=== Begin Enclosure ===

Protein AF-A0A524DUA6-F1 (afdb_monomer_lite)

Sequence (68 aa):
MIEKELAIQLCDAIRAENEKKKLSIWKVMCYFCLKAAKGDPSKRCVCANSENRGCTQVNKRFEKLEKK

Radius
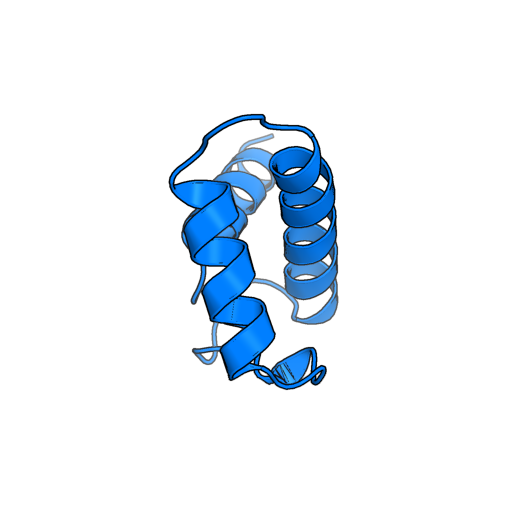 of gyration: 11.48 Å; chains: 1; bounding box: 32×17×31 Å

Structure (mmCIF, N/CA/C/O backbone):
data_AF-A0A524DUA6-F1
#
_entry.id   AF-A0A524DUA6-F1
#
loop_
_atom_site.group_PDB
_atom_site.id
_atom_site.type_symbol
_atom_site.label_atom_id
_atom_site.label_alt_id
_atom_site.label_comp_id
_atom_site.label_asym_id
_atom_site.label_entity_id
_atom_site.label_seq_id
_atom_site.pdbx_PDB_ins_code
_atom_site.C
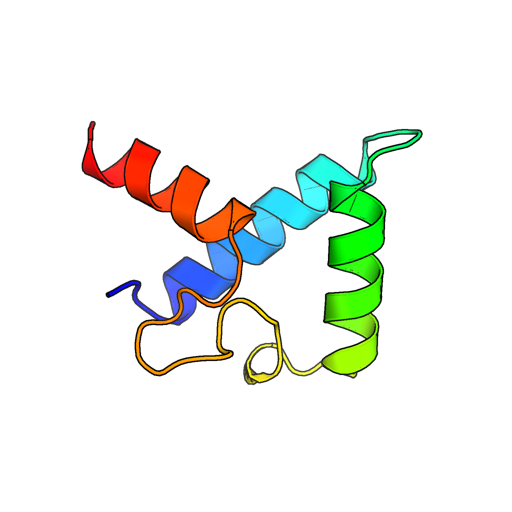artn_x
_atom_site.Cartn_y
_atom_site.Cartn_z
_atom_site.occupancy
_atom_site.B_iso_or_equiv
_atom_site.auth_seq_id
_atom_site.auth_comp_id
_atom_site.auth_asym_id
_atom_site.auth_atom_id
_atom_site.pdbx_PDB_model_num
ATOM 1 N N . MET A 1 1 ? 15.410 1.928 0.495 1.00 85.00 1 MET A N 1
ATOM 2 C CA . MET A 1 1 ? 14.734 1.194 -0.600 1.00 85.00 1 MET A CA 1
ATOM 3 C C . MET A 1 1 ? 13.860 0.116 0.018 1.00 85.00 1 MET A C 1
ATOM 5 O O . MET A 1 1 ? 14.273 -0.433 1.029 1.00 85.00 1 MET A O 1
ATOM 9 N N . ILE A 1 2 ? 12.675 -0.160 -0.536 1.00 90.00 2 ILE A N 1
ATOM 10 C CA . ILE A 1 2 ? 11.837 -1.286 -0.092 1.00 90.00 2 ILE A CA 1
ATOM 11 C C . ILE A 1 2 ? 12.096 -2.464 -1.035 1.00 90.00 2 ILE A C 1
ATOM 13 O O . ILE A 1 2 ? 12.079 -2.289 -2.255 1.00 90.00 2 ILE A O 1
ATOM 17 N N . GLU A 1 3 ? 12.349 -3.650 -0.486 1.00 94.25 3 GLU A N 1
ATOM 18 C CA . GLU A 1 3 ? 12.417 -4.886 -1.272 1.00 94.25 3 GLU A CA 1
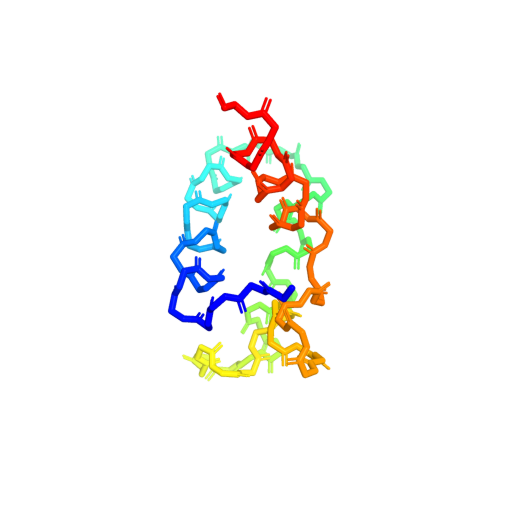
ATOM 19 C C . GLU A 1 3 ? 11.069 -5.099 -1.997 1.00 94.25 3 GLU A C 1
ATOM 21 O O . GLU A 1 3 ? 10.006 -4.778 -1.459 1.00 94.25 3 GLU A O 1
ATOM 26 N N . LYS A 1 4 ? 11.100 -5.513 -3.269 1.00 92.62 4 LYS A N 1
ATOM 27 C CA . LYS A 1 4 ? 9.924 -5.467 -4.153 1.00 92.62 4 LYS A CA 1
ATOM 28 C C . LYS A 1 4 ? 8.807 -6.377 -3.652 1.00 92.62 4 LYS A C 1
ATOM 30 O O . LYS A 1 4 ? 7.643 -5.973 -3.678 1.00 92.62 4 LYS A O 1
ATOM 35 N N . GLU A 1 5 ? 9.149 -7.584 -3.222 1.00 93.94 5 GLU A N 1
ATOM 36 C CA . GLU A 1 5 ? 8.188 -8.539 -2.689 1.00 93.94 5 GLU A CA 1
ATOM 37 C C . GLU A 1 5 ? 7.544 -7.993 -1.411 1.00 93.94 5 GLU A C 1
ATOM 39 O O . GLU A 1 5 ? 6.315 -7.917 -1.334 1.00 93.94 5 GLU A O 1
ATOM 44 N N . LEU A 1 6 ? 8.343 -7.473 -0.477 1.00 94.62 6 LEU A N 1
ATOM 45 C CA . LEU A 1 6 ? 7.847 -6.798 0.721 1.00 94.62 6 LEU A CA 1
ATOM 46 C C . LEU A 1 6 ? 6.923 -5.617 0.382 1.00 94.62 6 LEU A C 1
ATOM 48 O O . LEU A 1 6 ? 5.860 -5.453 0.985 1.00 94.62 6 LEU A O 1
ATOM 52 N N . ALA A 1 7 ? 7.282 -4.796 -0.604 1.00 94.88 7 ALA A N 1
ATOM 53 C CA . ALA A 1 7 ? 6.475 -3.656 -1.026 1.00 94.88 7 ALA A CA 1
ATOM 54 C C . ALA A 1 7 ? 5.101 -4.097 -1.574 1.00 94.88 7 ALA A C 1
ATOM 56 O O . ALA A 1 7 ? 4.073 -3.473 -1.280 1.00 94.88 7 ALA A O 1
ATOM 57 N N . ILE A 1 8 ? 5.068 -5.199 -2.331 1.00 94.75 8 ILE A N 1
ATOM 58 C CA . ILE A 1 8 ? 3.840 -5.820 -2.842 1.00 94.75 8 ILE A CA 1
ATOM 59 C C . ILE A 1 8 ? 3.007 -6.402 -1.692 1.00 94.75 8 ILE A C 1
ATOM 61 O O . ILE A 1 8 ? 1.808 -6.122 -1.629 1.00 94.75 8 ILE A O 1
ATOM 65 N N . GLN A 1 9 ? 3.626 -7.122 -0.753 1.00 95.69 9 GLN A N 1
ATOM 66 C CA . GLN A 1 9 ? 2.946 -7.680 0.421 1.00 95.69 9 GLN A CA 1
ATOM 67 C C . GLN A 1 9 ? 2.288 -6.578 1.268 1.00 95.69 9 GLN A C 1
ATOM 69 O O . GLN A 1 9 ? 1.107 -6.666 1.614 1.00 95.69 9 GLN A O 1
ATOM 74 N N . LEU A 1 10 ? 3.010 -5.485 1.543 1.00 95.88 10 LEU A N 1
ATOM 75 C CA . LEU A 1 10 ? 2.466 -4.323 2.251 1.00 95.88 10 LEU A CA 1
ATOM 76 C C . LEU A 1 10 ? 1.319 -3.663 1.477 1.00 95.88 10 LEU A C 1
ATOM 78 O O . LEU A 1 10 ? 0.325 -3.245 2.076 1.00 95.88 10 LEU A O 1
ATOM 82 N N . CYS A 1 11 ? 1.437 -3.571 0.150 1.00 96.12 11 CYS A N 1
ATOM 83 C CA . CYS A 1 11 ? 0.381 -3.047 -0.710 1.00 96.12 11 CYS A CA 1
ATOM 84 C C . CYS A 1 11 ? -0.904 -3.881 -0.597 1.00 96.12 11 CYS A C 1
ATOM 86 O O . CYS A 1 11 ? -1.982 -3.309 -0.416 1.00 96.12 11 CYS A O 1
ATOM 88 N N . ASP A 1 12 ? -0.801 -5.210 -0.646 1.00 95.75 12 ASP A N 1
ATOM 89 C CA . ASP A 1 12 ? -1.959 -6.101 -0.537 1.00 95.75 12 ASP A CA 1
ATOM 90 C C . ASP A 1 12 ? -2.587 -6.075 0.865 1.00 95.75 12 ASP A C 1
ATOM 92 O O . ASP A 1 12 ? -3.813 -6.003 0.978 1.00 95.75 12 ASP A O 1
ATOM 96 N N . ALA A 1 13 ? -1.782 -5.984 1.928 1.00 96.00 13 ALA A N 1
ATOM 97 C CA . ALA A 1 13 ? -2.292 -5.803 3.289 1.00 96.00 13 ALA A CA 1
ATOM 98 C C . ALA A 1 13 ? -3.096 -4.495 3.437 1.00 96.00 13 ALA A C 1
ATOM 100 O O . ALA A 1 13 ? -4.226 -4.493 3.930 1.00 96.00 13 ALA A O 1
ATOM 101 N N . ILE A 1 14 ? -2.554 -3.375 2.946 1.00 95.69 14 ILE A N 1
ATOM 102 C CA
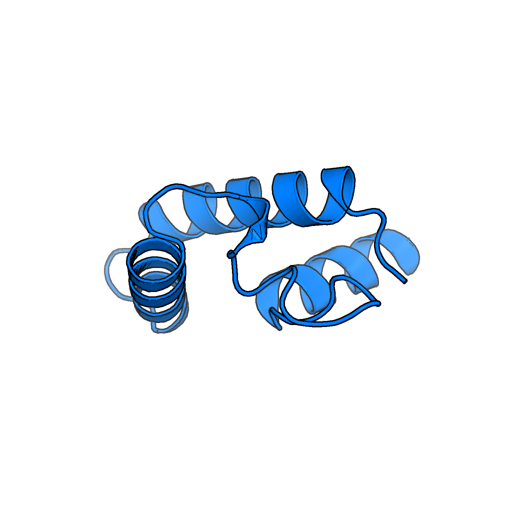 . ILE A 1 14 ? -3.224 -2.064 2.985 1.00 95.69 14 ILE A CA 1
ATOM 103 C C . ILE A 1 14 ? -4.517 -2.074 2.166 1.00 95.69 14 ILE A C 1
ATOM 105 O O . ILE A 1 14 ? -5.512 -1.460 2.561 1.00 95.69 14 ILE A O 1
ATOM 109 N N . ARG A 1 15 ? -4.528 -2.763 1.023 1.00 95.00 15 ARG A N 1
ATOM 110 C CA . ARG A 1 15 ? -5.742 -2.928 0.219 1.00 95.00 15 ARG A CA 1
ATOM 111 C C . ARG A 1 15 ? -6.823 -3.681 0.983 1.00 95.00 15 ARG A C 1
ATOM 113 O O . ARG A 1 15 ? -7.937 -3.171 1.054 1.00 95.00 15 ARG A O 1
ATOM 120 N N . ALA A 1 16 ? -6.490 -4.816 1.595 1.00 94.69 16 ALA A N 1
ATOM 121 C CA . ALA A 1 16 ? -7.435 -5.597 2.392 1.00 94.69 16 ALA A CA 1
ATOM 122 C C . ALA A 1 16 ? -8.009 -4.782 3.569 1.00 94.69 16 ALA A C 1
ATOM 124 O O . ALA A 1 16 ? -9.194 -4.879 3.893 1.00 94.69 16 ALA A O 1
ATOM 125 N N . GLU A 1 17 ? -7.196 -3.922 4.190 1.00 94.69 17 GLU A N 1
ATOM 126 C CA . GLU A 1 17 ? -7.662 -2.981 5.216 1.00 94.69 17 GLU A CA 1
ATOM 127 C C . GLU A 1 17 ? -8.591 -1.896 4.644 1.00 94.69 17 GLU A C 1
ATOM 129 O O . GLU A 1 17 ? -9.607 -1.552 5.253 1.00 94.69 17 GLU A O 1
ATOM 134 N N . ASN A 1 18 ? -8.258 -1.334 3.480 1.00 94.44 18 ASN A N 1
ATOM 135 C CA . ASN A 1 18 ? -9.052 -0.287 2.840 1.00 94.44 18 ASN A CA 1
ATOM 136 C C . ASN A 1 18 ? -10.373 -0.807 2.266 1.00 94.44 18 ASN A C 1
ATOM 138 O O . ASN A 1 18 ? -11.356 -0.068 2.280 1.00 94.44 18 ASN A O 1
ATOM 142 N N . GLU A 1 19 ? -10.438 -2.056 1.806 1.00 91.69 19 GLU A N 1
ATOM 143 C CA . GLU A 1 19 ? -11.672 -2.676 1.310 1.00 91.69 19 GLU A CA 1
ATOM 144 C C . GLU A 1 19 ? -12.776 -2.691 2.374 1.00 91.69 19 GLU A C 1
ATOM 146 O O . GLU A 1 19 ? -13.930 -2.390 2.054 1.00 91.69 19 GLU A O 1
ATOM 151 N N . LYS A 1 20 ? -12.405 -2.891 3.646 1.00 93.56 20 LYS A N 1
ATOM 152 C CA . LYS A 1 20 ? -13.314 -2.877 4.806 1.00 93.56 20 LYS A CA 1
ATOM 153 C C . LYS A 1 20 ? -13.867 -1.486 5.154 1.00 93.56 20 LYS A C 1
ATOM 155 O O . LYS A 1 20 ? -14.810 -1.380 5.935 1.00 93.56 20 LYS A O 1
ATOM 160 N N . LYS A 1 21 ? -13.312 -0.401 4.598 1.00 90.81 21 LYS A N 1
ATOM 161 C CA . LYS A 1 21 ? -13.770 0.974 4.871 1.00 90.81 21 LYS A CA 1
ATOM 162 C C . LYS A 1 21 ? -14.961 1.335 3.974 1.00 90.81 21 LYS A C 1
ATOM 164 O O . LYS A 1 21 ? -14.925 1.105 2.763 1.00 90.81 21 LYS A O 1
ATOM 169 N N . LYS A 1 22 ? -16.004 1.942 4.560 1.00 83.50 22 LYS A N 1
ATOM 170 C CA . LYS A 1 22 ? -17.228 2.354 3.840 1.00 83.50 22 LYS A CA 1
ATOM 171 C C . LYS A 1 22 ? -16.946 3.459 2.814 1.00 83.50 22 LYS A C 1
ATOM 173 O O . LYS A 1 22 ? -17.271 3.293 1.646 1.00 83.50 22 LYS A O 1
ATOM 178 N N . LEU A 1 23 ? -16.272 4.534 3.227 1.00 82.88 23 LEU A N 1
ATOM 179 C CA . LEU A 1 23 ? -15.846 5.643 2.368 1.00 82.88 23 LEU A CA 1
ATOM 180 C C . LEU A 1 23 ? -14.454 6.102 2.810 1.00 82.88 23 LEU A C 1
ATOM 182 O O . LEU A 1 23 ? -14.256 6.513 3.950 1.00 82.88 23 LEU A O 1
ATOM 186 N N . SER A 1 24 ? -13.465 5.984 1.926 1.00 91.94 24 SER A N 1
ATOM 187 C CA . SER A 1 24 ? -12.101 6.435 2.197 1.00 91.94 24 SER A CA 1
ATOM 188 C C . SER A 1 24 ? -11.419 6.850 0.902 1.00 91.94 24 SER A C 1
ATOM 190 O O . SER A 1 24 ? -11.406 6.082 -0.060 1.00 91.94 24 SER A O 1
ATOM 192 N N . ILE A 1 25 ? -10.789 8.026 0.906 1.00 92.50 25 ILE A N 1
ATOM 193 C CA . ILE A 1 25 ? -9.950 8.511 -0.203 1.00 92.50 25 ILE A CA 1
ATOM 194 C C . ILE A 1 25 ? -8.897 7.455 -0.568 1.00 92.50 25 ILE A C 1
ATOM 196 O O . ILE A 1 25 ? -8.660 7.173 -1.739 1.00 92.50 25 ILE A O 1
ATOM 200 N N . TRP A 1 26 ? -8.341 6.776 0.435 1.00 92.69 26 TRP A N 1
ATOM 201 C CA . TRP A 1 26 ? -7.354 5.719 0.248 1.00 92.69 26 TRP A CA 1
ATOM 202 C C . TRP A 1 26 ? -7.896 4.489 -0.480 1.00 92.69 26 TRP A C 1
ATOM 204 O O . TRP A 1 26 ? -7.189 3.913 -1.305 1.00 92.69 26 TRP A O 1
ATOM 214 N N . LYS A 1 27 ? -9.155 4.114 -0.226 1.00 94.00 27 LYS A N 1
ATOM 215 C CA . LYS A 1 27 ? -9.835 3.028 -0.947 1.00 94.00 27 LYS A CA 1
ATOM 216 C C . LYS A 1 27 ? -10.015 3.388 -2.421 1.00 94.00 27 LYS A C 1
ATOM 218 O O . LYS A 1 27 ? -9.712 2.571 -3.286 1.00 94.00 27 LYS A O 1
ATOM 223 N N . VAL A 1 28 ? -10.436 4.622 -2.701 1.00 93.75 28 VAL A N 1
ATOM 224 C CA . VAL A 1 28 ? -10.589 5.136 -4.072 1.00 93.75 28 VAL A CA 1
ATOM 225 C C . VAL A 1 28 ? -9.242 5.155 -4.801 1.00 93.75 28 VAL A C 1
ATOM 227 O O . VAL A 1 28 ? -9.140 4.653 -5.918 1.00 93.75 28 VAL A O 1
ATOM 230 N N . MET A 1 29 ? -8.177 5.637 -4.154 1.00 93.69 29 MET A N 1
ATOM 231 C 
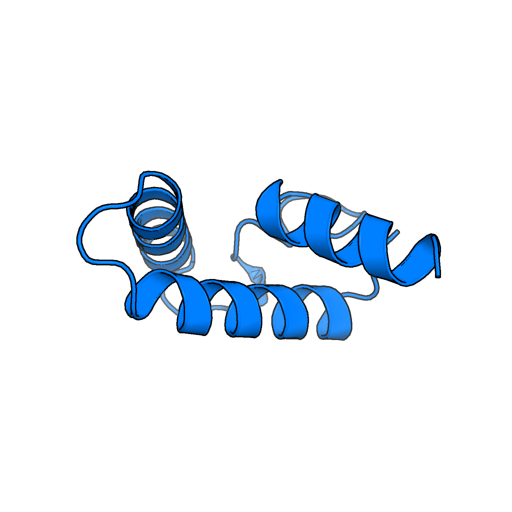CA . MET A 1 29 ? -6.828 5.602 -4.728 1.00 93.69 29 MET A CA 1
ATOM 232 C C . MET A 1 29 ? -6.348 4.173 -5.015 1.00 93.69 29 MET A C 1
ATOM 234 O O . MET A 1 29 ? -5.804 3.917 -6.089 1.00 93.69 29 MET A O 1
ATOM 238 N N . CYS A 1 30 ? -6.571 3.226 -4.095 1.00 94.94 30 CYS A N 1
ATOM 239 C CA . CYS A 1 30 ? -6.242 1.816 -4.318 1.00 94.94 30 CYS A CA 1
ATOM 240 C C . CYS A 1 30 ? -6.989 1.242 -5.531 1.00 94.94 30 CYS A C 1
ATOM 242 O O . CYS A 1 30 ? -6.380 0.537 -6.332 1.00 94.94 30 CYS A O 1
ATOM 244 N N . TYR A 1 31 ? -8.270 1.577 -5.707 1.00 93.62 31 TYR A N 1
ATOM 245 C CA . TYR A 1 31 ? -9.053 1.148 -6.867 1.00 93.62 31 TYR A CA 1
ATOM 246 C C . TYR A 1 31 ? -8.443 1.636 -8.191 1.00 93.62 31 TYR A C 1
ATOM 248 O O . TYR A 1 31 ? -8.204 0.828 -9.091 1.00 93.62 31 TYR A O 1
ATOM 256 N N . PHE A 1 32 ? -8.120 2.930 -8.303 1.00 94.44 32 PHE A N 1
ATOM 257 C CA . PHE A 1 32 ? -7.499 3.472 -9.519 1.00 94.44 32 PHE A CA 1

=== End Enclosure ===

**TASK GOAL**
Your task is to restate, word for word, only those lines above that fall between the line holding "ATOM 134 N N" and the line holding "ATOM 164 O O", inclusive.

**ANSWER SECTION**
ATOM 134 N N . ASN A 1 18 ? -8.258 -1.334 3.480 1.00 94.44 18 ASN A N 1
ATOM 135 C CA . ASN A 1 18 ? -9.052 -0.287 2.840 1.00 94.44 18 ASN A CA 1
ATOM 136 C C . ASN A 1 18 ? -10.373 -0.807 2.266 1.00 94.44 18 ASN A C 1
ATOM 138 O O . ASN A 1 18 ? -11.356 -0.068 2.280 1.00 94.44 18 ASN A O 1
ATOM 142 N N . GLU A 1 19 ? -10.438 -2.056 1.806 1.00 91.69 19 GLU A N 1
ATOM 143 C CA . GLU A 1 19 ? -11.672 -2.676 1.310 1.00 91.69 19 GLU A CA 1
ATOM 144 C C . GLU A 1 19 ? -12.776 -2.691 2.374 1.00 91.69 19 GLU A C 1
ATOM 146 O O . GLU A 1 19 ? -13.930 -2.390 2.054 1.00 91.69 19 GLU A O 1
ATOM 151 N N . LYS A 1 20 ? -12.405 -2.891 3.646 1.00 93.56 20 LYS A N 1
ATOM 152 C CA . LYS A 1 20 ? -13.314 -2.877 4.806 1.00 93.56 20 LYS A CA 1
ATOM 153 C C . LYS A 1 20 ? -13.867 -1.486 5.154 1.00 93.56 20 LYS A C 1
ATOM 155 O O . LYS A 1 20 ? -14.810 -1.380 5.935 1.00 93.56 20 LYS A O 1
ATOM 160 N N . LYS A 1 21 ? -13.312 -0.401 4.598 1.00 90.81 21 LYS A N 1
ATOM 161 C CA . LYS A 1 21 ? -13.770 0.974 4.871 1.00 90.81 21 LYS A CA 1
ATOM 162 C C . LYS A 1 21 ? -14.961 1.335 3.974 1.00 90.81 21 LYS A C 1
ATOM 164 O O . LYS A 1 21 ? -14.925 1.105 2.763 1.00 90.81 21 LYS A O 1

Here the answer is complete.